Estimated end cost: Total cost of job after it has finished (Applies only to finished jobs).
Note that some of the fields might not be shown depending on the parameters of the job.
At the bottom of the pop-up you will find a button to “Clone” the job. This will close the pop-up and insert the information in to the corresponding fields in the queue jobs panel. To run the cloned job you have to press “Queue job”.
Logs
In the job details popup, after you click on a job in the job table, there is a button to “show logs”. If you press this button you can see the logs created from the job. This is especially useful if you’re running a job which you’re not inside and something is being done inside of the job automatically. With the logs you can still keep track of what’s going on.

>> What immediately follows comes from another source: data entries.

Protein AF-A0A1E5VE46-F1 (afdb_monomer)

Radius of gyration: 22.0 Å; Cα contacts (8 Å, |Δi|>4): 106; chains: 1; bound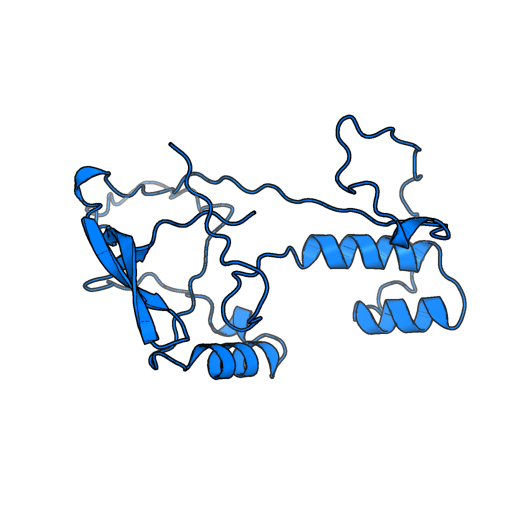ing box: 62×38×56 Å

Organism: NCBI:txid888268

Sequence (190 aa):
MLKRLAAPAGTSSGANLIFSPLSIHAALALAAAGARGRTLDELLAVLGARAVLRRRTRLARVRRVEPRHSVVDPHPGLRDTVVVLASAIYFKGQWQQRFREEDTTDREFFLLDGSPWSSKQKPALKRSKENSGREIDLPKFSMCVFLPDEHDGLQNLVDRITSGKGYLLNHLPEQRVAAGRFRLPRFKLF

Secondary structure (DSSP, 8-state):
------PPSS--SS------HHHHHHHHHHHHHH--HHHHHHHHHHTT-TTTTTS------PPP---SS-SS---GGGTT------------PPPSSPPPSTT-EEEEEE-TTS-EEEEEEEEP-------TT---PPPS--------SSTTTHHHHHHHHHHSTTHHHHTS--S----SS-EEE-----

Foldseek 3Di:
DDDDPDDDPDDPDFDDDDDDPVLVLVLLVVVLVVDDDPSVCVSCVVNVNNPPPVPDDPDDDDDDDDDPDDPDDDDPVCPVPPDDDDDDDDDDDDDPDDFDPVQWDWDWDATLVRDTDTFTKTWDDDDDPDPPDDDDDDDPDDDDDDDDPDSNCPVVVVCQCPVDDCSVVVPPDPDDDDDDGDMDTDDDDD

Structure (mmCIF, N/CA/C/O backbone):
data_AF-A0A1E5VE46-F1
#
_entry.id   AF-A0A1E5VE46-F1
#
loop_
_atom_site.group_PDB
_atom_site.id
_atom_site.type_symbol
_atom_site.label_atom_id
_atom_site.label_alt_id
_atom_site.label_comp_id
_atom_site.label_asym_id
_atom_site.label_entity_id
_atom_site.label_seq_id
_atom_site.pdbx_PDB_ins_code
_atom_site.Cartn_x
_atom_site.Cartn_y
_atom_site.Cartn_z
_atom_site.occupancy
_atom_site.B_iso_or_equiv
_atom_site.auth_seq_id
_atom_site.auth_comp_id
_atom_site.auth_asym_id
_atom_site.auth_atom_id
_atom_site.pdbx_PDB_model_num
ATOM 1 N N . MET A 1 1 ? 5.841 18.012 21.351 1.00 27.30 1 MET A N 1
ATOM 2 C CA . MET A 1 1 ? 6.972 17.094 21.615 1.00 27.30 1 MET A CA 1
ATOM 3 C C . MET A 1 1 ? 6.826 15.861 20.731 1.00 27.30 1 MET A C 1
ATOM 5 O O . MET A 1 1 ? 5.891 15.097 20.926 1.00 27.30 1 MET A O 1
ATOM 9 N N . LEU A 1 2 ? 7.670 15.718 19.706 1.00 29.52 2 LEU A N 1
ATOM 10 C CA . LEU A 1 2 ? 7.633 14.614 18.738 1.00 29.52 2 LEU A CA 1
ATOM 11 C C . LEU A 1 2 ? 8.694 13.584 19.144 1.00 29.52 2 LEU A C 1
ATOM 13 O O . LEU A 1 2 ? 9.883 13.865 19.025 1.00 29.52 2 LEU A O 1
ATOM 17 N N . LYS A 1 3 ? 8.280 12.422 19.662 1.00 28.31 3 LYS A N 1
ATOM 18 C CA . LYS A 1 3 ? 9.200 11.319 19.974 1.00 28.31 3 LYS A CA 1
ATOM 19 C C . LYS A 1 3 ? 9.276 10.357 18.786 1.00 28.31 3 LYS A C 1
ATOM 21 O O . LYS A 1 3 ? 8.255 9.868 18.310 1.00 28.31 3 LYS A O 1
ATOM 26 N N . ARG A 1 4 ? 10.510 10.154 18.310 1.00 31.03 4 ARG A N 1
ATOM 27 C CA . ARG A 1 4 ? 10.952 9.145 17.336 1.00 31.03 4 ARG A CA 1
ATOM 28 C C . ARG A 1 4 ? 10.447 7.759 17.739 1.00 31.03 4 ARG A C 1
ATOM 30 O O . ARG A 1 4 ? 10.681 7.340 18.866 1.00 31.03 4 ARG A O 1
ATOM 37 N N . LEU A 1 5 ? 9.860 7.040 16.789 1.00 37.44 5 LEU A N 1
ATOM 38 C CA . LEU A 1 5 ? 9.797 5.579 16.798 1.00 37.44 5 LEU A CA 1
ATOM 39 C C . LEU A 1 5 ? 10.917 5.084 15.889 1.00 37.44 5 LEU A C 1
ATOM 41 O O . LEU A 1 5 ? 10.703 4.793 14.720 1.00 37.44 5 LEU A O 1
ATOM 45 N N . ALA A 1 6 ? 12.137 5.113 16.409 1.00 34.34 6 ALA A N 1
ATOM 46 C CA . ALA A 1 6 ? 13.276 4.463 15.783 1.00 34.34 6 ALA A CA 1
ATOM 47 C C . ALA A 1 6 ? 14.002 3.711 16.893 1.00 34.34 6 ALA A C 1
ATOM 49 O O . ALA A 1 6 ? 14.672 4.333 17.721 1.00 34.34 6 ALA A O 1
ATOM 50 N N . ALA A 1 7 ? 13.799 2.395 16.936 1.00 30.80 7 ALA A N 1
ATOM 51 C CA . ALA A 1 7 ? 14.664 1.494 17.681 1.00 30.80 7 ALA A CA 1
ATOM 52 C C . ALA A 1 7 ? 16.070 1.506 17.039 1.00 30.80 7 ALA A C 1
ATOM 54 O O . ALA A 1 7 ? 16.183 1.747 15.831 1.00 30.80 7 ALA A O 1
ATOM 55 N N . PRO A 1 8 ? 17.145 1.323 17.825 1.00 31.69 8 PRO A N 1
ATOM 56 C CA . PRO A 1 8 ? 18.510 1.314 17.314 1.00 31.69 8 PRO A CA 1
ATOM 57 C C . PRO A 1 8 ? 18.732 0.128 16.365 1.00 31.69 8 PRO A C 1
ATOM 59 O O . PRO A 1 8 ? 18.073 -0.905 16.466 1.00 31.69 8 PRO A O 1
ATOM 62 N N . ALA A 1 9 ? 19.660 0.307 15.425 1.00 38.72 9 ALA A N 1
ATOM 63 C CA . ALA A 1 9 ? 20.055 -0.695 14.444 1.00 38.72 9 ALA A CA 1
ATOM 64 C C . ALA A 1 9 ? 20.429 -2.016 15.137 1.00 38.72 9 ALA A C 1
ATOM 66 O O . ALA A 1 9 ? 21.339 -2.038 15.962 1.00 38.72 9 ALA A O 1
ATOM 67 N N . GLY A 1 10 ? 19.724 -3.102 14.804 1.00 34.78 10 GLY A N 1
ATOM 68 C CA . GLY A 1 10 ? 20.045 -4.420 15.352 1.00 34.78 10 GLY A CA 1
ATOM 69 C C . GLY A 1 10 ? 18.932 -5.465 15.410 1.00 34.78 10 GLY A C 1
ATOM 70 O O . GLY A 1 10 ? 19.154 -6.481 16.048 1.00 34.78 10 GLY A O 1
ATOM 71 N N . THR A 1 11 ? 17.750 -5.282 14.806 1.00 35.69 11 THR A N 1
ATOM 72 C CA . THR A 1 11 ? 16.821 -6.397 14.488 1.00 35.69 11 THR A CA 1
ATOM 73 C C . THR A 1 11 ? 15.741 -5.919 13.509 1.00 35.69 11 THR A C 1
ATOM 75 O O . THR A 1 11 ? 14.940 -5.043 13.818 1.00 35.69 11 THR A O 1
ATOM 78 N N . SER A 1 12 ? 15.722 -6.457 12.292 1.00 43.72 12 SER A N 1
ATOM 79 C CA . SER A 1 12 ? 14.876 -6.018 11.169 1.00 43.72 12 SER A CA 1
ATOM 80 C C . SER A 1 12 ? 13.476 -6.650 11.144 1.00 43.72 12 SER A C 1
ATOM 82 O O . SER A 1 12 ? 12.940 -6.884 10.066 1.00 43.72 12 SER A O 1
ATOM 84 N N . SER A 1 13 ? 12.877 -6.959 12.299 1.00 53.88 13 SER A N 1
ATOM 85 C CA . SER A 1 13 ? 11.623 -7.737 12.358 1.00 53.88 13 SER A CA 1
ATOM 86 C C . SER A 1 13 ? 10.359 -6.925 12.691 1.00 53.88 13 SER A C 1
ATOM 88 O O . SER A 1 13 ? 9.291 -7.512 12.824 1.00 53.88 13 SER A O 1
ATOM 90 N N . GLY A 1 14 ? 10.439 -5.594 12.834 1.00 63.03 14 GLY A N 1
ATOM 91 C CA . GLY A 1 14 ? 9.309 -4.784 13.335 1.00 63.03 14 GLY A CA 1
ATOM 92 C C . GLY A 1 14 ? 9.156 -3.378 12.746 1.00 63.03 14 GLY A C 1
ATOM 93 O O . GLY A 1 14 ? 8.518 -2.526 13.360 1.00 63.03 14 GLY A O 1
ATOM 94 N N . ALA A 1 15 ? 9.758 -3.087 11.590 1.00 79.31 15 ALA A N 1
ATOM 95 C CA . ALA A 1 15 ? 9.641 -1.766 10.970 1.00 79.31 15 ALA A CA 1
ATOM 96 C C . ALA A 1 15 ? 8.301 -1.603 10.230 1.00 79.31 15 ALA A C 1
ATOM 98 O O . ALA A 1 15 ? 7.886 -2.477 9.473 1.00 79.31 15 ALA A O 1
ATOM 99 N N . ASN A 1 16 ? 7.647 -0.450 10.400 1.00 85.19 16 ASN A N 1
ATOM 100 C CA . ASN A 1 16 ? 6.465 -0.113 9.609 1.00 85.19 16 ASN A CA 1
ATOM 101 C C . ASN A 1 16 ? 6.867 0.200 8.162 1.00 85.19 16 ASN A C 1
ATOM 103 O O . ASN A 1 16 ? 7.782 0.991 7.936 1.00 85.19 16 ASN A O 1
ATOM 107 N N . LEU A 1 17 ? 6.138 -0.357 7.194 1.00 87.69 17 LEU A N 1
ATOM 108 C CA . LEU A 1 17 ? 6.377 -0.152 5.767 1.00 87.69 17 LEU A CA 1
ATOM 109 C C . LEU A 1 17 ? 5.219 0.626 5.129 1.00 87.69 17 LEU A C 1
ATOM 111 O O . LEU A 1 17 ? 4.055 0.255 5.270 1.00 87.69 17 LEU A O 1
ATOM 115 N N . ILE A 1 18 ? 5.542 1.687 4.387 1.00 88.75 18 ILE A N 1
ATOM 116 C CA . ILE A 1 18 ? 4.601 2.405 3.524 1.00 88.75 18 ILE A CA 1
ATOM 117 C C . ILE A 1 18 ? 5.238 2.620 2.154 1.00 88.75 18 ILE A C 1
ATOM 119 O O . ILE A 1 18 ? 6.397 3.005 2.044 1.00 88.75 18 ILE A O 1
ATOM 123 N N . PHE A 1 19 ? 4.480 2.373 1.092 1.00 89.94 19 PHE A N 1
ATOM 124 C CA . PHE A 1 19 ? 4.901 2.677 -0.270 1.00 89.94 19 PHE A CA 1
ATOM 125 C C . PHE A 1 19 ? 3.682 2.953 -1.146 1.00 89.94 19 PHE A C 1
ATOM 127 O O . PHE A 1 19 ? 2.550 2.617 -0.799 1.00 89.94 19 PHE A O 1
ATOM 134 N N . SER A 1 20 ? 3.914 3.575 -2.301 1.00 90.81 20 SER A N 1
ATOM 135 C CA . SER A 1 20 ? 2.881 3.790 -3.312 1.00 90.81 20 SER A CA 1
ATOM 136 C C . SER A 1 20 ? 3.152 2.896 -4.517 1.00 90.81 20 SER A C 1
ATOM 138 O O . SER A 1 20 ? 4.087 3.176 -5.272 1.00 90.81 20 SER A O 1
ATOM 140 N N . PRO A 1 21 ? 2.333 1.848 -4.742 1.00 90.06 21 PRO A N 1
ATOM 141 C CA . PRO A 1 21 ? 2.435 1.038 -5.947 1.00 90.06 21 PRO A CA 1
ATOM 142 C C . PRO A 1 21 ? 2.393 1.908 -7.203 1.00 90.06 21 PRO A C 1
ATOM 144 O O . PRO A 1 21 ? 3.253 1.764 -8.060 1.00 90.06 21 PRO A O 1
ATOM 147 N N . LEU A 1 22 ? 1.470 2.872 -7.283 1.00 86.75 22 LEU A N 1
ATOM 148 C CA . LEU A 1 22 ? 1.339 3.761 -8.441 1.00 86.75 22 LEU A CA 1
ATOM 149 C C . LEU A 1 22 ? 2.629 4.542 -8.734 1.00 86.75 22 LEU A C 1
ATOM 151 O O . LEU A 1 22 ? 3.031 4.658 -9.887 1.00 86.75 22 LEU A O 1
ATOM 155 N N . SER A 1 23 ? 3.291 5.038 -7.689 1.00 88.12 23 SER A N 1
ATOM 156 C CA . SER A 1 23 ? 4.574 5.735 -7.792 1.00 88.12 23 SER A CA 1
ATOM 157 C C . SER A 1 23 ? 5.670 4.838 -8.382 1.00 88.12 23 SER A C 1
ATOM 159 O O . SER A 1 23 ? 6.352 5.228 -9.331 1.00 88.12 23 SER A O 1
ATOM 161 N N . ILE A 1 24 ? 5.790 3.607 -7.874 1.00 89.62 24 ILE A N 1
ATOM 162 C CA . ILE A 1 24 ? 6.757 2.615 -8.368 1.00 89.62 24 ILE A CA 1
ATOM 163 C C . ILE A 1 24 ? 6.454 2.257 -9.828 1.00 89.62 24 ILE A C 1
ATOM 165 O O . ILE A 1 24 ? 7.355 2.250 -10.665 1.00 89.62 24 ILE A O 1
ATOM 169 N N . HIS A 1 25 ? 5.180 2.028 -10.158 1.00 87.81 25 HIS A N 1
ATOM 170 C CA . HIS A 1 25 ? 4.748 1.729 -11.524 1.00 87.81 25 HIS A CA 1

The buttons in the logs are as follows from left to right:
Go to top - Takes you to the top of the logs
Go to bottom - Takes you to the bottom of the logs
Refresh - Refreshes the logs
Auto Refresh - Auto refreshes the logs
Terminal
When a job is running the user can connect directly to the container with the help of the terminal. To open a terminal press the 3 dots in the “Actions” column of a running job and choose “Terminal” in the drop-down, or press the terminal icon to the left of the 3 dots. This will open a terminal session with a bash shell (or sh if bash is unavailable). The user can then have multiple terminals, connected to different jobs, opened at the same time. To close the terminal session press the X-symbol on the terminal tab (NOTE: The session can not be retrieved after closing, if the user presses “Terminal” in the drop-down again it will be a new session). If the user want to leave the session open so they can come back to it they can just minimize the terminal window. It is recommended to use Screen or tmux if you need to reconnect to the same session and/or need a long-running terminal script.

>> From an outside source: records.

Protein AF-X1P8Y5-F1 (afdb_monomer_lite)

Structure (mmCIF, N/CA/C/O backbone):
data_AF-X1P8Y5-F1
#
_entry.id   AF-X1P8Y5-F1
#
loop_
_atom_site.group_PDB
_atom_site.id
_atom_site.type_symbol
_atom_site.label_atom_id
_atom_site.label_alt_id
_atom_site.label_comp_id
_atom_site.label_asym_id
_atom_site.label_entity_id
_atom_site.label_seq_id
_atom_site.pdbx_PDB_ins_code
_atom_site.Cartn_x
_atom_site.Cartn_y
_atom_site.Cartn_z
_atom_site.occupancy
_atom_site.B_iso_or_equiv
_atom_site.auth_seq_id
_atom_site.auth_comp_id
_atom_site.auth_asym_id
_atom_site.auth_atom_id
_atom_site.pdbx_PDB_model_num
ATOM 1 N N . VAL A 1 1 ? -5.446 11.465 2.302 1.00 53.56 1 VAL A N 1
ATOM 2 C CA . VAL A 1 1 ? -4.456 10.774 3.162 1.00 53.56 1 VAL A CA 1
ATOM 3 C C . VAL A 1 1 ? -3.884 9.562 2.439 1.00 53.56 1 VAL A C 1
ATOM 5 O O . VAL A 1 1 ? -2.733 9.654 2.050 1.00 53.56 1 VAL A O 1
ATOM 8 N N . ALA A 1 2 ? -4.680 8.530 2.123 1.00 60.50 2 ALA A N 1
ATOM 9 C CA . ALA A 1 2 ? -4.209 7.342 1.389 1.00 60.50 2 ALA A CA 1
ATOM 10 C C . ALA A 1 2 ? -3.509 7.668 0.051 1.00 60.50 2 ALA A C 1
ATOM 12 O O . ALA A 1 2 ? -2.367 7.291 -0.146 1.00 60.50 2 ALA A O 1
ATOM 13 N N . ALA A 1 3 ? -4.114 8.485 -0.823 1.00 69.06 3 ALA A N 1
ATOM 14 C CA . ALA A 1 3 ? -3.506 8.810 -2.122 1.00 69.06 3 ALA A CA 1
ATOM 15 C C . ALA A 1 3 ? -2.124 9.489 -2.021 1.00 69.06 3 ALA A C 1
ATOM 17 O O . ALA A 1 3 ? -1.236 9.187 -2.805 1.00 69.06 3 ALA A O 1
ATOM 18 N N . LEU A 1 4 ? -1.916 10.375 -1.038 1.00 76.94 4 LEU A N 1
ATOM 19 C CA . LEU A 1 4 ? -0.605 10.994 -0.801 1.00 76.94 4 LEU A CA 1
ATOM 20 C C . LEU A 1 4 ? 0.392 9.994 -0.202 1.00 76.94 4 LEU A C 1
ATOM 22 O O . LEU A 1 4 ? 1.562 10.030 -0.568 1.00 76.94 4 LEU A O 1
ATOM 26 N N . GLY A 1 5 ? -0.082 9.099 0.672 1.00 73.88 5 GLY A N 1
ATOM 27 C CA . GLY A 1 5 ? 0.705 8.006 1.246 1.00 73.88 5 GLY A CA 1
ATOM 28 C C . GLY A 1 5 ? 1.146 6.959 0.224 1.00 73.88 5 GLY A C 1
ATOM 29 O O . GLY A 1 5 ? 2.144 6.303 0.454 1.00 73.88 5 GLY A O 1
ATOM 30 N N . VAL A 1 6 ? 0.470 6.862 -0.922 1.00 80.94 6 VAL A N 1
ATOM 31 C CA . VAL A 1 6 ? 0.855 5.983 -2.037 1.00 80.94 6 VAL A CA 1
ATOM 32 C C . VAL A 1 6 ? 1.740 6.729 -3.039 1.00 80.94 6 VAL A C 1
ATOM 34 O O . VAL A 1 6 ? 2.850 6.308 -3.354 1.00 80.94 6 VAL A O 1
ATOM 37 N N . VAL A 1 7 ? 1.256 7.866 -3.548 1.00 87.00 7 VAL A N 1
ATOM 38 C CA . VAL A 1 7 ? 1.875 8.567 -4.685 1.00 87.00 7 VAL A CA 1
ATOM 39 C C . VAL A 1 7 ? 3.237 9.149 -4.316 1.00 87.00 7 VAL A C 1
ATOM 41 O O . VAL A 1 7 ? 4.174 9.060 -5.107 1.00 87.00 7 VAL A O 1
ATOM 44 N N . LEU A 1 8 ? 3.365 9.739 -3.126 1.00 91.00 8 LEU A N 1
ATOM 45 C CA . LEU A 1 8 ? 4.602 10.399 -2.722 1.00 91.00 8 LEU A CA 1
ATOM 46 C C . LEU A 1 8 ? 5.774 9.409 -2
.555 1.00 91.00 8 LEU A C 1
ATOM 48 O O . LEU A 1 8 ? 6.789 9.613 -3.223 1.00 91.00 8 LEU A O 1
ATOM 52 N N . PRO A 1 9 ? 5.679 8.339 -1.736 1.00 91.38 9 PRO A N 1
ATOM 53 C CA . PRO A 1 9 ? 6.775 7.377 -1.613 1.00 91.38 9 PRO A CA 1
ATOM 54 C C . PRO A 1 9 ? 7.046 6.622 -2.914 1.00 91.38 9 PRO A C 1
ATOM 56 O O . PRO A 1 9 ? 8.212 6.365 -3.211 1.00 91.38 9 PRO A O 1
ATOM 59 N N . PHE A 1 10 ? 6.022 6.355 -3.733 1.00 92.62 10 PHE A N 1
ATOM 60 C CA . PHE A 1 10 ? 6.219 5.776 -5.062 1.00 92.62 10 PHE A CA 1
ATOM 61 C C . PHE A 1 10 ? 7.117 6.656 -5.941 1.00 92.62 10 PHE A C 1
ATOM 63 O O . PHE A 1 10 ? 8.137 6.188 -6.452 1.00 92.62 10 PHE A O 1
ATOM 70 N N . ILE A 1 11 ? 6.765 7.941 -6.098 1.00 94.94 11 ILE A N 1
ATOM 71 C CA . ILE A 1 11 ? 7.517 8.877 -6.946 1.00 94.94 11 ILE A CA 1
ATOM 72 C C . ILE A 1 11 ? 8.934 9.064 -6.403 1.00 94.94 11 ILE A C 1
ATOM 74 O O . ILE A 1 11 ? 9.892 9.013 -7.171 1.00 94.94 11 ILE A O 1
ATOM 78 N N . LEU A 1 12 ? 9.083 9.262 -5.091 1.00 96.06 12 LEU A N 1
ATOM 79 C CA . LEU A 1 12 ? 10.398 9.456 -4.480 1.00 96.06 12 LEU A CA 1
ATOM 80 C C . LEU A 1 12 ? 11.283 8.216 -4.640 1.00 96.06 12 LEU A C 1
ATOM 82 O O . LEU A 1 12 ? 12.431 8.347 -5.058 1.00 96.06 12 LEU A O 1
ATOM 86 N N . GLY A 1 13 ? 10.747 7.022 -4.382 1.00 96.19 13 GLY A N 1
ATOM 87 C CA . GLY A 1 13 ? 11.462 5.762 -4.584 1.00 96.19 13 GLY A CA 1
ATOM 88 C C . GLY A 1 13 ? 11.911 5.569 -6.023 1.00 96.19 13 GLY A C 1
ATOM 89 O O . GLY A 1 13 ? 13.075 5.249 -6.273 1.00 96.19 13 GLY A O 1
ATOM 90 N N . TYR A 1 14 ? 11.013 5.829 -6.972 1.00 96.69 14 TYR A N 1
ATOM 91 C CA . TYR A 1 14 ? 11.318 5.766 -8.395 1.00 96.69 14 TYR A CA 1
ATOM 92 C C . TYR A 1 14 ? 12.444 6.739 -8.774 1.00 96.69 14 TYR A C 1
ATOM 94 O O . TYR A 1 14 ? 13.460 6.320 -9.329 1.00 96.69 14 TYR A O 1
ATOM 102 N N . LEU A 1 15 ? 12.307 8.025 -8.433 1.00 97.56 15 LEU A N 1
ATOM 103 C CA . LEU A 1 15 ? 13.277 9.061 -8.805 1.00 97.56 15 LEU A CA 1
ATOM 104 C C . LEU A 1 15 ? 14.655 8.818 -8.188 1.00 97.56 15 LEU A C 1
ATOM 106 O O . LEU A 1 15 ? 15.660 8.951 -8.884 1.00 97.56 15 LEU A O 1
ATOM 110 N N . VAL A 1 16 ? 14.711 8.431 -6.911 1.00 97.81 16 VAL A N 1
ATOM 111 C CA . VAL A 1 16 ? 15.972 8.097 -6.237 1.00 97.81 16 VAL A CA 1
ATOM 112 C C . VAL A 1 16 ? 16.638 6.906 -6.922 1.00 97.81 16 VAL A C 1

Keep job alive after completion
To ensure a job continues running indefinitely or until it’s endtime, use a long-running command or process within it. A common method is to employ the sleep command with no duration:
…/init.sh
#!/bin/bash
# Run your commands, ex
python your_script.py
# Keep container alive with sleep infinity
sleep infinity
Note: Unless manually stopped, the job will remain active until terminated. For non-interactive jobs, this means indefinite running. For interactive jobs, it will stop when it’s endtime is reached.